The death of my infant son, Drew, was so searingly painful and shockingly unexpected that it took my breath away. In the weeks and months following his death, I found myself seriously questioning the reality of Christ - and who he claimed to be. I never expected to lose a child - it's not something I had ever prepared myself to endure - no one in their right mind WOULD make those kinds of preparations.. But like any parent whose child is suddenly gone - I had an intense desire to find him. Yes, I knew he had died.. I had held his lifeless body just moments after he took his last breath...But where was he? How could I be certain that he was with Jesus? How could I be sure that he was in Heaven..and that Heaven wasn't just a nice idea I had kept in my head, a Christian "crutch" on which to rest comfortably? As a mother with achingly empty arms, my heart physically throbbed with pain as I searched, questioned and cried out to this God that I was sure had only been a figment of my imagination.
I shared my struggle with very few people, putting on a brave face and reciting scriptures to people when they asked how I was making it through such a horrendous loss. Never before had I felt such an intense desire to know the facts, the details - the hard evidence for what I had believed. I remembered a verse that I had often heard recited in Sunday school growing up..

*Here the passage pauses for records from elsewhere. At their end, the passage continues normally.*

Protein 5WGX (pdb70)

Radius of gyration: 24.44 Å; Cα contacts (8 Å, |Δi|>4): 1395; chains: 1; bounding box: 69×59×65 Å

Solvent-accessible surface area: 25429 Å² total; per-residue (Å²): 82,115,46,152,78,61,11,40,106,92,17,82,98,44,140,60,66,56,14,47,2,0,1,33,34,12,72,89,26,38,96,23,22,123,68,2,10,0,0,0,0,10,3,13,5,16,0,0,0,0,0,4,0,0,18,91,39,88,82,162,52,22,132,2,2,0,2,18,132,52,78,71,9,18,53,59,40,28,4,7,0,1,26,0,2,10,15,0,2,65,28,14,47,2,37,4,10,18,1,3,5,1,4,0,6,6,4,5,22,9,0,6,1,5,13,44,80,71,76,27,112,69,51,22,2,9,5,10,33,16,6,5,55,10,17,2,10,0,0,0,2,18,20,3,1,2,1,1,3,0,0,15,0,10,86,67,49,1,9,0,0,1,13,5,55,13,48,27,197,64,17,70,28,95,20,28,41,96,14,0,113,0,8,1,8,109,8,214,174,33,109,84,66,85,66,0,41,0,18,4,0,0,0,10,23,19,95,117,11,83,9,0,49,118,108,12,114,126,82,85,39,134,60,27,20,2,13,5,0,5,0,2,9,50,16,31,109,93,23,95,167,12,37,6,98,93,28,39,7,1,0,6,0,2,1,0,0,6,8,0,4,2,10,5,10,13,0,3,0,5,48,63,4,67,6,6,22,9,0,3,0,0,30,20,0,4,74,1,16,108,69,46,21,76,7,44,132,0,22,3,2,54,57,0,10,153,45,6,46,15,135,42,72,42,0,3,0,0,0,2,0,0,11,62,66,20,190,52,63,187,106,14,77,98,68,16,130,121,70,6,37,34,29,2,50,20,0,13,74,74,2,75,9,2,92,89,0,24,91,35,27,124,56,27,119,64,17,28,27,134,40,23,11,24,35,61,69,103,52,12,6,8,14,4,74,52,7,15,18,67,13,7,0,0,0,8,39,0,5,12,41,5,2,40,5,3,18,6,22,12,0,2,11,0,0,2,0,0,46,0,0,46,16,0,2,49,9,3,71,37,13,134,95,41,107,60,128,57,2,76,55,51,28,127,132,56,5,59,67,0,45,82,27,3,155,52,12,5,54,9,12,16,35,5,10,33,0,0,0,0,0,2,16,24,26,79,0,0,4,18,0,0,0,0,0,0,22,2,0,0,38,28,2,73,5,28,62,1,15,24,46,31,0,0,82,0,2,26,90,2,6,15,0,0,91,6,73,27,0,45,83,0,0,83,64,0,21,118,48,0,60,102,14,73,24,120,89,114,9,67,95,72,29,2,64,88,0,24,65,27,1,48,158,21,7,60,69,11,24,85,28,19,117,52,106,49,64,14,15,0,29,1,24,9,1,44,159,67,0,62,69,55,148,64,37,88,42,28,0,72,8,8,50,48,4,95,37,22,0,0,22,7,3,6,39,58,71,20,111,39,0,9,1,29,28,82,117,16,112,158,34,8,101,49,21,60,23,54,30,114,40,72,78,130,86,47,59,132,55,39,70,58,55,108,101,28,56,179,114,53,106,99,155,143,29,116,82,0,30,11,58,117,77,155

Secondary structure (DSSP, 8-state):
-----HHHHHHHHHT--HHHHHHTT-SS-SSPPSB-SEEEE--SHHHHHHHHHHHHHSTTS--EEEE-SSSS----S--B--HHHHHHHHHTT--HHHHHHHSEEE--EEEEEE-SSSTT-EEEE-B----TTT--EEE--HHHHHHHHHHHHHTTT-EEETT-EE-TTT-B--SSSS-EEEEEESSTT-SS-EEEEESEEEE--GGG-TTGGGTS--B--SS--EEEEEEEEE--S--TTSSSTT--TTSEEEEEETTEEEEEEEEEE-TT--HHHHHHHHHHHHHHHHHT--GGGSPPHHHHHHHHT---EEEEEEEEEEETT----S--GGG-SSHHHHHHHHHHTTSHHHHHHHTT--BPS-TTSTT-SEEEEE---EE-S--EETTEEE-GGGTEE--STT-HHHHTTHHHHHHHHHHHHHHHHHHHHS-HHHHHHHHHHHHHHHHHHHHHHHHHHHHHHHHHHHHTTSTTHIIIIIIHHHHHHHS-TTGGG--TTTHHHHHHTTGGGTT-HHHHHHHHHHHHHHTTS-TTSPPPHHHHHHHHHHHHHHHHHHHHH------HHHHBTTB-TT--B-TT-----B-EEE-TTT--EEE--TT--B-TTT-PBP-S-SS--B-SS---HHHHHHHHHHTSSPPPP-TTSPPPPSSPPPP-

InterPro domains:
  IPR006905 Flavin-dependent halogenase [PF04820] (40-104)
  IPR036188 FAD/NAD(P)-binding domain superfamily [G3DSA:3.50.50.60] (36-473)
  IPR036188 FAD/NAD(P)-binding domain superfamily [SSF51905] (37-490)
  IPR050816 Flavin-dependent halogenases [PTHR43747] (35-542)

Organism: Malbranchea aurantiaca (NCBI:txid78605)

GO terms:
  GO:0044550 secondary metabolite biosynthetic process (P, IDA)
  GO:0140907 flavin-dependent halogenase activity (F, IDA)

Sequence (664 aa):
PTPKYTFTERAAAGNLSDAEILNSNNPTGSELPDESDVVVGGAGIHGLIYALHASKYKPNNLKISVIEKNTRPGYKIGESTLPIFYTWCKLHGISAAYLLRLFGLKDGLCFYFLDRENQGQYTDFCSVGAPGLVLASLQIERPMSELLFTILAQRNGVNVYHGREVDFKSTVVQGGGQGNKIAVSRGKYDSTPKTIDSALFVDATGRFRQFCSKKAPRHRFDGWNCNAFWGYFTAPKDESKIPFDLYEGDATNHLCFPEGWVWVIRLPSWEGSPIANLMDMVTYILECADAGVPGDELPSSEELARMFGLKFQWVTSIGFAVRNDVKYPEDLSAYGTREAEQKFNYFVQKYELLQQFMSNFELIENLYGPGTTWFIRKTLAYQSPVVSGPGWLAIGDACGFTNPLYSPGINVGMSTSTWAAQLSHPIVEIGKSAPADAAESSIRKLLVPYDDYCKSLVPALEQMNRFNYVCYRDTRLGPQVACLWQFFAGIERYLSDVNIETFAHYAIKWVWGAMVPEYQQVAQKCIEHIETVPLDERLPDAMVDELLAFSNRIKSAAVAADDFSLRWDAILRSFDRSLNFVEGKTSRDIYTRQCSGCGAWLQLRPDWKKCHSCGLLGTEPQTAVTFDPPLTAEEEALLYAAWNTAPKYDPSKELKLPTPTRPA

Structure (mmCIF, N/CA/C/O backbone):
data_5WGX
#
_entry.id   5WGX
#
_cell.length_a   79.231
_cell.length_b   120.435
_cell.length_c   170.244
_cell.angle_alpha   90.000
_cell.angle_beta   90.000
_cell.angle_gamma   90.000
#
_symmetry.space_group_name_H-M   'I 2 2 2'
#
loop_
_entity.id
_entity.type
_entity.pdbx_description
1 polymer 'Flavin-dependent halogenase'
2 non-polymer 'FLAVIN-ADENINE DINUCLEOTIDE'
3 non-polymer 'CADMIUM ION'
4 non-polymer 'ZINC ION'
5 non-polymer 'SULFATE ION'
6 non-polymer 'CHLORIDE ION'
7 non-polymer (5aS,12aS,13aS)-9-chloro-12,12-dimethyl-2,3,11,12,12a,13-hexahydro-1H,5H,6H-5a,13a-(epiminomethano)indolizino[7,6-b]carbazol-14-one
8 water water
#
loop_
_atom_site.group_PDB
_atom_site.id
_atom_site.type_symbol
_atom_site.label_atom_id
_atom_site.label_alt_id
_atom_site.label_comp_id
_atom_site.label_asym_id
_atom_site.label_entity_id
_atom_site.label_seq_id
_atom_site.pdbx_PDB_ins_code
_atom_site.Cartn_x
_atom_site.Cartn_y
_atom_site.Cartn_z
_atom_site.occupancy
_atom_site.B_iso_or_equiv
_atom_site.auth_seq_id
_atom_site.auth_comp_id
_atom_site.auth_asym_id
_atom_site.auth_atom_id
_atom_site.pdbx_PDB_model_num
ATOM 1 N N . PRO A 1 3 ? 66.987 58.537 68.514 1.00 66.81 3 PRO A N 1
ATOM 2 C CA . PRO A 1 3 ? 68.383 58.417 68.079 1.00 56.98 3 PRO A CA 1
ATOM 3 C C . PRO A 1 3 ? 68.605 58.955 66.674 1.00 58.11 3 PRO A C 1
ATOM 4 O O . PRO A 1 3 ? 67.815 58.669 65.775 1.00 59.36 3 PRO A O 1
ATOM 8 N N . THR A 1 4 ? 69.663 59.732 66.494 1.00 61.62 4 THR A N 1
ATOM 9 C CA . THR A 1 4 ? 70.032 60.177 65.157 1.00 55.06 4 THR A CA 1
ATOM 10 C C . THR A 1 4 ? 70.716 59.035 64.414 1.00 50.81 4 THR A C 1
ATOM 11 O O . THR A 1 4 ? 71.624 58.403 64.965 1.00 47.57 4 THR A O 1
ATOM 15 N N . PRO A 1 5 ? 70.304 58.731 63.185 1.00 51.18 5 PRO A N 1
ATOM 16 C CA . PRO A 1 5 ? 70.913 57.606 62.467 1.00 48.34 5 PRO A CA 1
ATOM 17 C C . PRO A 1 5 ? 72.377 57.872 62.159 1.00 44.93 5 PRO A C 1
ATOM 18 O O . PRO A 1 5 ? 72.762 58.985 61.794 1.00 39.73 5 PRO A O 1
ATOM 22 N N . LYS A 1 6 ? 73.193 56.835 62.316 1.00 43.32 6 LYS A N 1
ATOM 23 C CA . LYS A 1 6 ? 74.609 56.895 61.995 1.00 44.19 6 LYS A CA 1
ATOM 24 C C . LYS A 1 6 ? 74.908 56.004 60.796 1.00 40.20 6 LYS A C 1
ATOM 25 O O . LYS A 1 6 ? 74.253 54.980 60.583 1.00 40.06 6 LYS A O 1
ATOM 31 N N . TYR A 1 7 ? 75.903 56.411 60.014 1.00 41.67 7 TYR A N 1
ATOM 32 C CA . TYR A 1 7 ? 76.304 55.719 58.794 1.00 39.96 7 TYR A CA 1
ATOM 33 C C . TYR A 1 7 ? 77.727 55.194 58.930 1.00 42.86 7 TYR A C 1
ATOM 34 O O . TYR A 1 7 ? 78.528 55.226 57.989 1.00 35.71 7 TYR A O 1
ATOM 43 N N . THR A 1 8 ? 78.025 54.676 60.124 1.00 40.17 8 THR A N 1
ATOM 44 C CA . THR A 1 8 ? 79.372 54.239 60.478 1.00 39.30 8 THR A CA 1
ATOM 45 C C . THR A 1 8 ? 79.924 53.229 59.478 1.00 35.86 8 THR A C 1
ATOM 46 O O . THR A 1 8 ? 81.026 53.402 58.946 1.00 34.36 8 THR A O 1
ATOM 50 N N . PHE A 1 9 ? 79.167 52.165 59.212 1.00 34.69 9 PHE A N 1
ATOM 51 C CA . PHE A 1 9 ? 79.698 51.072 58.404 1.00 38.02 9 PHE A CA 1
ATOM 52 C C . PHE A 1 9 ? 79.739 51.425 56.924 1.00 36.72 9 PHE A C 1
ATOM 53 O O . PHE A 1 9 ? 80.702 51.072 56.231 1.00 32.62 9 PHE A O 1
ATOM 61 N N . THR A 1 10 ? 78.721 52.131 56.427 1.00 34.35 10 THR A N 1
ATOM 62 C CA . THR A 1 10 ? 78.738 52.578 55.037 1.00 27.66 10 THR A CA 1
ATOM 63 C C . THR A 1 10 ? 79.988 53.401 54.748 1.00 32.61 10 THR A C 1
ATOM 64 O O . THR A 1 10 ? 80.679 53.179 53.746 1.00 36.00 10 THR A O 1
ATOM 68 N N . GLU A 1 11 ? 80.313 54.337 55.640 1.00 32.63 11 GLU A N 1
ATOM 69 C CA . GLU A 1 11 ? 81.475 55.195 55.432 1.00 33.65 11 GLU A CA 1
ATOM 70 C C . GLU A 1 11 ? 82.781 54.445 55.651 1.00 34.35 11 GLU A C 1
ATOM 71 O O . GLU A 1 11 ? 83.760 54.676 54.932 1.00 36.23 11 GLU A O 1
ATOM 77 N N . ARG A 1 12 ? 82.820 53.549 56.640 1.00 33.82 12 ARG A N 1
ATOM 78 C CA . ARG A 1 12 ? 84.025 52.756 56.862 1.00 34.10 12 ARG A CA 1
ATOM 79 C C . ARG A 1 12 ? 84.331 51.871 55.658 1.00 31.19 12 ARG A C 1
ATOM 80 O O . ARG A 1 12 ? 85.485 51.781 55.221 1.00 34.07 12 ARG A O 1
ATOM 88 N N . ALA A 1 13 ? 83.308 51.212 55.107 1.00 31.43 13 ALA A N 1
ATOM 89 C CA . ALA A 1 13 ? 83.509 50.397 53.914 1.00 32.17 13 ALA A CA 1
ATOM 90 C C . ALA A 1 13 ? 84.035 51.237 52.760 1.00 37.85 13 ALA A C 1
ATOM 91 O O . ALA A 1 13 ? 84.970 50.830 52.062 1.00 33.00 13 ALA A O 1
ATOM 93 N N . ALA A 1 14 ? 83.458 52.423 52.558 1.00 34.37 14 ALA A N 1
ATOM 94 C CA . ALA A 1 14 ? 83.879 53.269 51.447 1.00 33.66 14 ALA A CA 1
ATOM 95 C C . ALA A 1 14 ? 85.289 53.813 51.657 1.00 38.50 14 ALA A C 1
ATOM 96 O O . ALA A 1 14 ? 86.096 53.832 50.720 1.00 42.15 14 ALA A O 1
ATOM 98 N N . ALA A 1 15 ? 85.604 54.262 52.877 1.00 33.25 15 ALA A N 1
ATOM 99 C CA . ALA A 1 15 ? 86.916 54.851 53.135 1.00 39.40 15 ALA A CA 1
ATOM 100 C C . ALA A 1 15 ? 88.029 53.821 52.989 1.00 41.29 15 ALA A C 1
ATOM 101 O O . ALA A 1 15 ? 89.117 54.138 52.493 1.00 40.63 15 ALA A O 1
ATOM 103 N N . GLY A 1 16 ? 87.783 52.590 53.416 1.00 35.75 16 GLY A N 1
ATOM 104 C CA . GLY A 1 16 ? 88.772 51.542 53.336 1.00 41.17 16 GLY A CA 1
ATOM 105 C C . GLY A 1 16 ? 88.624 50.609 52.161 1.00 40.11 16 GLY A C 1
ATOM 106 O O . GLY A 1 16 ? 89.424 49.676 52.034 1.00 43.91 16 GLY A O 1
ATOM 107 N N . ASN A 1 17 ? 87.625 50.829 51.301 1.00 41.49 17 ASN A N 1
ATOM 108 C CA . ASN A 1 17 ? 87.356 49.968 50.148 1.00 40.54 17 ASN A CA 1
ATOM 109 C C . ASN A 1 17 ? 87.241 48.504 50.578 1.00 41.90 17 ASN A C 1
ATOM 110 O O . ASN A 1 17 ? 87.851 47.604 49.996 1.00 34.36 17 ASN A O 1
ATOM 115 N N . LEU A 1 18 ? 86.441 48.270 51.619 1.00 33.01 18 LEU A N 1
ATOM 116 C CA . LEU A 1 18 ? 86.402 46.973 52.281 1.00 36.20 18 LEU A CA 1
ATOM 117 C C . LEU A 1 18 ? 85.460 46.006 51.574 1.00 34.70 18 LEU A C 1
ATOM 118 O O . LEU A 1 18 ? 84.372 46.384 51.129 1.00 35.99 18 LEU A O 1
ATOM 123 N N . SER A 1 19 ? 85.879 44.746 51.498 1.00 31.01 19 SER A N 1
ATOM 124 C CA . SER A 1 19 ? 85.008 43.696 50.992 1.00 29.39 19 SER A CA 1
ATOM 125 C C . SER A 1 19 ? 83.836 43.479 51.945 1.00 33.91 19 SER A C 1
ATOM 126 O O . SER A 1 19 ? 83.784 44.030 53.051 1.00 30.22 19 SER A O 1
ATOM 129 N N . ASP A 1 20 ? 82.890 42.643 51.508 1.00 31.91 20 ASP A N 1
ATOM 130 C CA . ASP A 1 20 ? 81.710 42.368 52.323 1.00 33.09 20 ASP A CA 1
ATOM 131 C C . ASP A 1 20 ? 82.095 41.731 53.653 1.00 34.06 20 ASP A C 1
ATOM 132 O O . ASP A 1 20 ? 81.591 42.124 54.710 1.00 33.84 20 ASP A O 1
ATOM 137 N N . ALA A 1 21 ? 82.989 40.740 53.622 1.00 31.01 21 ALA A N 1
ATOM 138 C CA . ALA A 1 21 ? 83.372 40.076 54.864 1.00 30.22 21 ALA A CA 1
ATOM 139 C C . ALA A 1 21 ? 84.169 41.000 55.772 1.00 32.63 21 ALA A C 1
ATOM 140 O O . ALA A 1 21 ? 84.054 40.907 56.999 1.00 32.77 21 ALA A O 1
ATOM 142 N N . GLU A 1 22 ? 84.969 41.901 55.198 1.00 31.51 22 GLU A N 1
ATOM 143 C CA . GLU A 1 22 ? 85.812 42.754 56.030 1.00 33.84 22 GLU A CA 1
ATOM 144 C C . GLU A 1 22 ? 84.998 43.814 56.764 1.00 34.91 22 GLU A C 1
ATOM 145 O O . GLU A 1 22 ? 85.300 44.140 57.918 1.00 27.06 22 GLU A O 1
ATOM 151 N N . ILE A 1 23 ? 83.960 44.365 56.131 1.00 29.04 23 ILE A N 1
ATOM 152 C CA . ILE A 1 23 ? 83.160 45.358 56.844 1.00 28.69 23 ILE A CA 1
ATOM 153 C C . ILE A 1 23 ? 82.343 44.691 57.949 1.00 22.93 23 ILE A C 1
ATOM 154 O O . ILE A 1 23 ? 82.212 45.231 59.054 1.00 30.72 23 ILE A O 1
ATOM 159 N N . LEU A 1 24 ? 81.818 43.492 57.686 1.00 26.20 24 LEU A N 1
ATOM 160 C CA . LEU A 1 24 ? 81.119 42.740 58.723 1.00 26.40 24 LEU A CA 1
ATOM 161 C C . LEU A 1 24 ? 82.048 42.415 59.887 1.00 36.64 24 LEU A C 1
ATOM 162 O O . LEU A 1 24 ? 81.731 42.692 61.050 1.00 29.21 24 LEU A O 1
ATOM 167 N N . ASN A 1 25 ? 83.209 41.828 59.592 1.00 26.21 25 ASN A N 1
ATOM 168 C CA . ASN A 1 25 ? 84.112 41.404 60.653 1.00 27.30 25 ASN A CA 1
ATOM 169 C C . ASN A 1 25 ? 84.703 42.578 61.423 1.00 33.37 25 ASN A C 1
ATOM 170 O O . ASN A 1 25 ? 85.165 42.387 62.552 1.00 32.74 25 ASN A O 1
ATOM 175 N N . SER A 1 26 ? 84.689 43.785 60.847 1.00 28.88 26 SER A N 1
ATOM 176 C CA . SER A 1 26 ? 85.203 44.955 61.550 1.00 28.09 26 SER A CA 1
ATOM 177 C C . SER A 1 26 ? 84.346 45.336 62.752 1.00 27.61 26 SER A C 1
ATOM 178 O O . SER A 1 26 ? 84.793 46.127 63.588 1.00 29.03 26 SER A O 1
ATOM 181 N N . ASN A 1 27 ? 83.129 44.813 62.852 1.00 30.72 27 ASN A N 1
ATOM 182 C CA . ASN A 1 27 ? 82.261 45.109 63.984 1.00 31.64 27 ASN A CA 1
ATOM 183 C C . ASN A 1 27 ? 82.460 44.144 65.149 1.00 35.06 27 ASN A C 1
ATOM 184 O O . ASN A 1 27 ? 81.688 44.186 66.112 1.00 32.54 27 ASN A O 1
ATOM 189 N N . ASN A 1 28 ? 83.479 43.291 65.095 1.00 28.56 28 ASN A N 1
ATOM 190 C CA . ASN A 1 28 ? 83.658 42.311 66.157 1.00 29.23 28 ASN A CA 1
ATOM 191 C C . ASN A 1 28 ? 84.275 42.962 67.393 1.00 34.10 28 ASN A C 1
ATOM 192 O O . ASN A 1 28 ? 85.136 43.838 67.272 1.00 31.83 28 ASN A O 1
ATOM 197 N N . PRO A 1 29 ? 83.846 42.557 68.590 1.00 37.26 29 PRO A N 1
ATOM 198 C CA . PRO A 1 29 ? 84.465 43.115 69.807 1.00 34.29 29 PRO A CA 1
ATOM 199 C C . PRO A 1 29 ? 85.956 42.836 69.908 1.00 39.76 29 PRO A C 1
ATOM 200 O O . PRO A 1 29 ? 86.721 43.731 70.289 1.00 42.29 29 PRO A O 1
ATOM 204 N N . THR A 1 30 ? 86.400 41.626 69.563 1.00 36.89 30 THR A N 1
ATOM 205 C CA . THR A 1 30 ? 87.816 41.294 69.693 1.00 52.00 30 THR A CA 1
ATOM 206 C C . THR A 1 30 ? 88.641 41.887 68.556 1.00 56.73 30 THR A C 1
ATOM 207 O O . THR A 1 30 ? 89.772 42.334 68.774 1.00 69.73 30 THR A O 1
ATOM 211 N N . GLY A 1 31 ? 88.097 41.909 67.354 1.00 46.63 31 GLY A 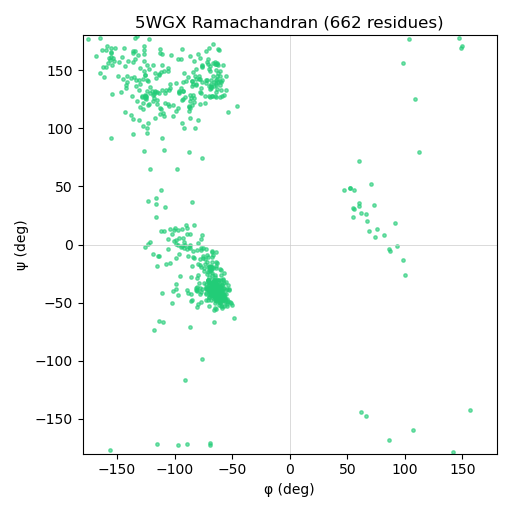N 1
ATOM 212 C CA . GLY A 1 31 ? 88.812 42.438 66.209 1.00 52.82 31 GLY A CA 1
ATOM 213 C C . GLY A 1 31 ? 88.389 41.734 64.939 1.00 44.04 31 GLY A C 1
ATOM 214 O O . GLY A 1 31 ? 87.681 40.729 64.955 1.00 37.63 31 GLY A O 1
ATOM 215 N N . SER A 1 32 ? 88.849 42.290 63.816 1.00 46.39 32 SER A N 1
ATOM 216 C CA . SER A 1 32 ? 88.500 41.754 62.506 1.00 42.87 32 SER A CA 1
ATOM 217 C C . SER A 1 32 ? 89.232 40.456 62.186 1.00 45.74 32 SER A C 1
ATOM 218 O O . SER A 1 32 ? 88.783 39.710 61.307 1.00 40.22 32 SER A O 1
ATOM 221 N N . GLU A 1 33 ? 90.344 40.176 62.860 1.00 42.15 33 GLU A N 1
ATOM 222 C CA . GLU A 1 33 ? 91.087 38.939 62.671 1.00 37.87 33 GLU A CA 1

"You will seek Me and find Me when you search for Me with all of your heart." Jeremiah 29:13
I openly told God aloud that I would be testing His claim, that I planned to investigate my faith and truly look for God. If He was real, then He would be found as his Word had said..and if He wasn't, well - I would know for certain then. I pored over the Bible - writing down scriptures that brought comfort and meditating on words that directly pierced my heart.. but I also went out and purchased this..
I was intrigued that The Case for Christ was written by a professed atheist, who set out to disprove Christianity after his wife became a Christian. His work as an investigative journalist for the Chicago Tribune gave him the knowledge to attack the Bible as he would a court case - taking it apart piece by piece. I picked it up and was astonished at what I found. (By the way, there is a compelling 1 hour documentary based on this book as well, which is EXCELLENT if you would rather watch than read..) The evidence laid out in this book (and the documentary) was shocking to me. I always thought that I had truly believed before - but I didn't. I think that before all of this, God was a wonderful idea to me. I liked having Him in my life to help guide and direct my paths.. but I hadn't grasped the FULL REALITY of Him. It wasn't until my precious baby took his last breath that I seriously began my own personal quest to find God and in doing so, find Drew.
As much as the hard facts and evidence helped to strengthen my faith and make Jesus Christ a reality in my everyday life - I found that God DID keep His end of the deal and draw closer to me than ever before..
"If you call out for insight and cry aloud for understanding, and if you look for it as for silver and search for it as for hidden treasure, then you will understand the fear of the LORD, and find the knowledge of God." Proverbs 2:3-5
Had my son not died, I don't believe I would have begun my quest for answers as I had. Of course, I miss him terribly and want to hold him and watch him grow. But through his death, I not only have gained a deeply profound relationship with Jesus that I never experienced before - but I now have HOPE and JOY that I've never known before... I know with 100% certainty that we are all part of the greatest story ever told - that this is the dress rehearsal before the big performance ~ and that I will get to spend all of eternity with that little boy who took a piece of my heart with him when he left this earth..
"Christianity, if false, is of no importance, and if true, of infinite importance. The only thing it cannot be is moderately important."
If you are searching for the meaning of life, for your own purpose or why you're here.. and if you're like me and need hard facts and historical evidence to help solidify the claims of Christianity, I would seriously encourage you to watch the documentary or read The Case for Christ, look at the evidence laid out before you and decide for yourself. Of course, you could always take God at His word and seek Him... you will be surprised by what you find!!
“Ask and it will be given to you; seek and you will find; knock and the door will be opened to you. For everyone who asks receives; those who seek find; and to those who knock, the door will be opened." Matthew 7:7-8


3 comments:
Extremely heartfelt and honest. Thank you for your testimony, Jessica. God is using you where you are for His glory. It is obvious!
You are an inspiration and I'm forever thankful to have you in my life! Love you my faithful friend!
xoxox Mel
I'm stopping in from a holy experience. Thanks for sharing your story and how the deepest heartache has been used by God to draw you so close to Him. Beautiful Grace.